Gabbiadini alla Gazzetta: «Sarri è uno dei migliori con cui abbia lavorato, ma preferisco chi dice le cose in faccia. Con Rafa, sono arrivati due trofei».

Gabbiadini: «Con Benitez, turnover scientifico e il Napoli ha vinto. Con Sarri, titolari e riserve»

L’intervista alla Gazzetta

Manolo Gabbiadini è l’uomo del momento. Ed è anche giusto, dopo lo splendido impatto con la realtà del Southampton, le cinque reti in quattro partite e il corollario di complimenti e rimpianti (napoletani) del caso. L’ultima uscita in ordine di tempo è quella alla e della Gazzetta dello Sport, un’intervista che racconta i suoi primi approcci di e con l’Inghilterra e mette un punto definitivo, forse, con il suo recente passato. E con Sarri.

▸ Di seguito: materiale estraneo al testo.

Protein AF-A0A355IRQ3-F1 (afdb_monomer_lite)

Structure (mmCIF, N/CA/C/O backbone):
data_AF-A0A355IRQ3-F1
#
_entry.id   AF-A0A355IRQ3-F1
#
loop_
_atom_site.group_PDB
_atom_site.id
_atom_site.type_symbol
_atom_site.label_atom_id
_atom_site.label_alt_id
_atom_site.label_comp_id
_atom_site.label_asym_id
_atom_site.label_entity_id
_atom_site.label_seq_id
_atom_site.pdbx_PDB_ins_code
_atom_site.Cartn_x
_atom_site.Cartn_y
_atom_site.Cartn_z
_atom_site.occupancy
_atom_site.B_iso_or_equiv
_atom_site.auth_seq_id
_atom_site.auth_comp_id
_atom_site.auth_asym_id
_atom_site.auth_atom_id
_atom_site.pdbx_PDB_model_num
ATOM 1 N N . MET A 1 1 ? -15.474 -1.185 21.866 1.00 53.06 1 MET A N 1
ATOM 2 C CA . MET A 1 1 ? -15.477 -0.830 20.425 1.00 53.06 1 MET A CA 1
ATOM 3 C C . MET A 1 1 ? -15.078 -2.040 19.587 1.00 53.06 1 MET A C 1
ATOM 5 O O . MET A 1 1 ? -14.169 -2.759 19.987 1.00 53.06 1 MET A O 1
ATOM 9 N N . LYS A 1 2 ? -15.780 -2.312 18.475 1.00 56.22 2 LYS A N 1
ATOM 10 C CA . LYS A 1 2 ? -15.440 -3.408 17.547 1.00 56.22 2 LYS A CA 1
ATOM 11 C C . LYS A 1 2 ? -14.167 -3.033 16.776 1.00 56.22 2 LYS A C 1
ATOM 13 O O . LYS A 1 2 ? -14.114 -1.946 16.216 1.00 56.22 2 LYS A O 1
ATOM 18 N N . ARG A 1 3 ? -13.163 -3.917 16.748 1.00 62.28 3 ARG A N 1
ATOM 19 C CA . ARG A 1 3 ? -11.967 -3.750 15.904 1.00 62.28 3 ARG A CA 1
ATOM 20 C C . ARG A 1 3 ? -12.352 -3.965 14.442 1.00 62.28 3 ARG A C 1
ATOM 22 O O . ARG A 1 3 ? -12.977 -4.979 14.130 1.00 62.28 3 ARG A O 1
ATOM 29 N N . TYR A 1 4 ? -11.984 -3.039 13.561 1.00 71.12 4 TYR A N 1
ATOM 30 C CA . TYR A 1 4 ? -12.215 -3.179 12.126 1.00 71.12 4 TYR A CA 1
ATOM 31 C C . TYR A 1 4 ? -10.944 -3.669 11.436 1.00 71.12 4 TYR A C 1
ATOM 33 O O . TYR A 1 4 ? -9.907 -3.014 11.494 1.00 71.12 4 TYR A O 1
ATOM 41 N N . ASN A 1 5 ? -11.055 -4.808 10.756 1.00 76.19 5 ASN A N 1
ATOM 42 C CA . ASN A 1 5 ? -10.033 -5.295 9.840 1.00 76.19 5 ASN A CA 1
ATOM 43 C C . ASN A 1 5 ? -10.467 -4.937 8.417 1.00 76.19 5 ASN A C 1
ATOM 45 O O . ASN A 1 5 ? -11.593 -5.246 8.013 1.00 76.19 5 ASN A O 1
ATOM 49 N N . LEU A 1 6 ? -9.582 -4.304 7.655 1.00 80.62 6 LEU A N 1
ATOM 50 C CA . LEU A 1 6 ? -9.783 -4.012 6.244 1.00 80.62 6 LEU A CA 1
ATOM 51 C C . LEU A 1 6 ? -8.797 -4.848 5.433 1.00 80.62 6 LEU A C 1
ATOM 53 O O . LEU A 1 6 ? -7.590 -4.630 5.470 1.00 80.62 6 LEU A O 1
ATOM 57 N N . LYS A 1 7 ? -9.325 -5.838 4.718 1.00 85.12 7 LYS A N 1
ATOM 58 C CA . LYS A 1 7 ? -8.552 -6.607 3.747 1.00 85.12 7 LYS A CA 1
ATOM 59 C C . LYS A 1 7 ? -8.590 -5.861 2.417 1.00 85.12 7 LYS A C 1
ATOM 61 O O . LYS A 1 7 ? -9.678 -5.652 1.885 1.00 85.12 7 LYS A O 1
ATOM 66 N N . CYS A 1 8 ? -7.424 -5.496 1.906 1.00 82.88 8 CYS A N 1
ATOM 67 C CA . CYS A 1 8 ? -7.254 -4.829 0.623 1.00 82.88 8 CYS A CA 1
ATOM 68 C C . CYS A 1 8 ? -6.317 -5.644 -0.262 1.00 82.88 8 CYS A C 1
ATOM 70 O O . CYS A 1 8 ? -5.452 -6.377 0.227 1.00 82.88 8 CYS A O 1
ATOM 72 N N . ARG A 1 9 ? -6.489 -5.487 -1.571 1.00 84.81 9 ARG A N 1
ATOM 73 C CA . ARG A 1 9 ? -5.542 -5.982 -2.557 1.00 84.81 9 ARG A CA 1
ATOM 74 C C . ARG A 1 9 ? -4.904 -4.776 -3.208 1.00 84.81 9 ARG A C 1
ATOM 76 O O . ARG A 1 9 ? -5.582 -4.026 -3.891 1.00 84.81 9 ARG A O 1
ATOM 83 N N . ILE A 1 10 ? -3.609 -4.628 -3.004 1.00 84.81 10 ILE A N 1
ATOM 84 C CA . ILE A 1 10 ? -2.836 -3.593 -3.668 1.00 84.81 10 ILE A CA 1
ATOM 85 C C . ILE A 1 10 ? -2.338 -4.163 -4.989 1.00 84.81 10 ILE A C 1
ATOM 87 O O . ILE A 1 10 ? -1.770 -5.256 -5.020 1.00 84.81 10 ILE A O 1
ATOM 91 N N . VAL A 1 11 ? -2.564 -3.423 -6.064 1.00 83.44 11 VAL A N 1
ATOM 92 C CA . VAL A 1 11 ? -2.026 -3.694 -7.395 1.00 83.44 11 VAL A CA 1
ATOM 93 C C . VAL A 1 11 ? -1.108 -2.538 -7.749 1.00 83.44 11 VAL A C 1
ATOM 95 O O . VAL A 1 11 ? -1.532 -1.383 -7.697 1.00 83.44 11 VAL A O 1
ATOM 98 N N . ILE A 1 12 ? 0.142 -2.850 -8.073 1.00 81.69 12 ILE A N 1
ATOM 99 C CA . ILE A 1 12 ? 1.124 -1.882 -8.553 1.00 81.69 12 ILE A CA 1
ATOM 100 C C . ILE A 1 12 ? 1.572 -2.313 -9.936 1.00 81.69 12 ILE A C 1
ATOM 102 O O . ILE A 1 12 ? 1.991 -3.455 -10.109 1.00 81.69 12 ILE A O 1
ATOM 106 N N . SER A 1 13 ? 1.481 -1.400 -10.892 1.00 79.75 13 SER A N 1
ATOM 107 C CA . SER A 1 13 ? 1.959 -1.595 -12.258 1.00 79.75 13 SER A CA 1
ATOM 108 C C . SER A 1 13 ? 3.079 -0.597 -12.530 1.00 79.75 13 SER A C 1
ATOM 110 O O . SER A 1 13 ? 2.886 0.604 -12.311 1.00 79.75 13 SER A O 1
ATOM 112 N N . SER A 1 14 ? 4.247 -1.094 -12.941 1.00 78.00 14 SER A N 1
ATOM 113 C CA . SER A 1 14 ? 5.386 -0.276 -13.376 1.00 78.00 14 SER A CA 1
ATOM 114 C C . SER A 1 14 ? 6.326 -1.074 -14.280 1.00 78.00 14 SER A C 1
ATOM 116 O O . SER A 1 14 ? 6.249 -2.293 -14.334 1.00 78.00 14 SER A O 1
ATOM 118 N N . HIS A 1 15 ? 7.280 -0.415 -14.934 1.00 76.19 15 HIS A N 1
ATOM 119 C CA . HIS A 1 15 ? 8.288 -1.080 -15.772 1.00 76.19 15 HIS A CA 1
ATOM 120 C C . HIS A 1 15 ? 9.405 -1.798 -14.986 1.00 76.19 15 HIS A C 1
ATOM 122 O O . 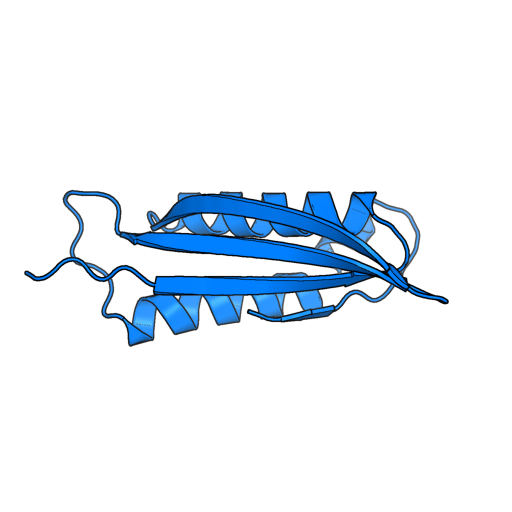HIS A 1 15 ? 10.340 -2.311 -15.595 1.00 76.19 15 HIS A O 1
ATOM 128 N N . SER A 1 16 ? 9.363 -1.805 -13.646 1.00 77.94 16 SER A N 1
ATOM 129 C CA . SER A 1 16 ? 10.364 -2.494 -12.826 1.00 77.94 16 SER A CA 1
ATOM 130 C C . SER A 1 16 ? 9.745 -3.158 -11.602 1.00 77.94 16 SER A C 1
ATOM 132 O O . SER A 1 16 ? 9.164 -2.517 -10.722 1.00 77.94 16 SER A O 1
ATOM 134 N N . LYS A 1 17 ? 9.971 -4.464 -11.472 1.00 80.25 17 LYS A N 1
ATOM 135 C CA . LYS A 1 17 ? 9.682 -5.214 -10.250 1.00 80.25 17 LYS A CA 1
ATOM 136 C C . LYS A 1 17 ? 10.237 -4.552 -8.981 1.00 80.25 17 LYS A C 1
ATOM 138 O O . LYS A 1 17 ? 9.559 -4.561 -7.954 1.00 80.25 17 LYS A O 1
ATOM 143 N N . GLU A 1 18 ? 11.428 -3.963 -9.036 1.00 81.12 18 GLU A N 1
ATOM 144 C CA . GLU A 1 18 ? 12.059 -3.312 -7.880 1.00 81.12 18 GLU A CA 1
ATOM 145 C C . GLU A 1 18 ? 11.260 -2.077 -7.449 1.00 81.12 18 GLU A C 1
ATOM 147 O O . GLU A 1 18 ? 10.993 -1.895 -6.261 1.00 81.12 18 GLU A O 1
ATOM 152 N N . LEU A 1 19 ? 10.784 -1.277 -8.411 1.00 77.81 19 LEU A N 1
ATOM 153 C CA . LEU A 1 19 ? 9.886 -0.149 -8.141 1.00 77.81 19 LEU A CA 1
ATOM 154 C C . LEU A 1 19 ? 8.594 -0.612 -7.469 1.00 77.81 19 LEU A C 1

«La mia esperienza a Napoli va divisa in due momenti. I primi 6 mesi con Benitez le cose funzionarono bene. Il gruppo era davvero unito. Benitez fece una scelta coraggiosa, ma importante: applicava in modo scientifico il turnover. Tra campionato e coppe varie, si giocava ogni tre giorni e c’era spazio per tutti. Le cose sono cambiate con l’arrivo di Sarri».

Titolari e riserve

«Sarri ha scelto d’intraprendere un’altra strada: punta sempre sugli stessi. Gli altri devono fare anticamera. C’è una linea ben marcata tra titolari e riserve. È una politica anche questa, ma è chiaro che chi resta fuori alla lunga non può essere contento. Considero Sarri uno dei migliori allenatori in assoluto con i quali ho lavorato, ma con lui non è mai scoccata la scintilla. Per me la sincerità e i rapporti umani vengono prima di qualsiasi altra cosa. Mi piacciono le persone che ti dicono le cose in faccia. Per me è una regola di vita fondamentale: vale non solo nel calcio, ma anche nella sfera privata».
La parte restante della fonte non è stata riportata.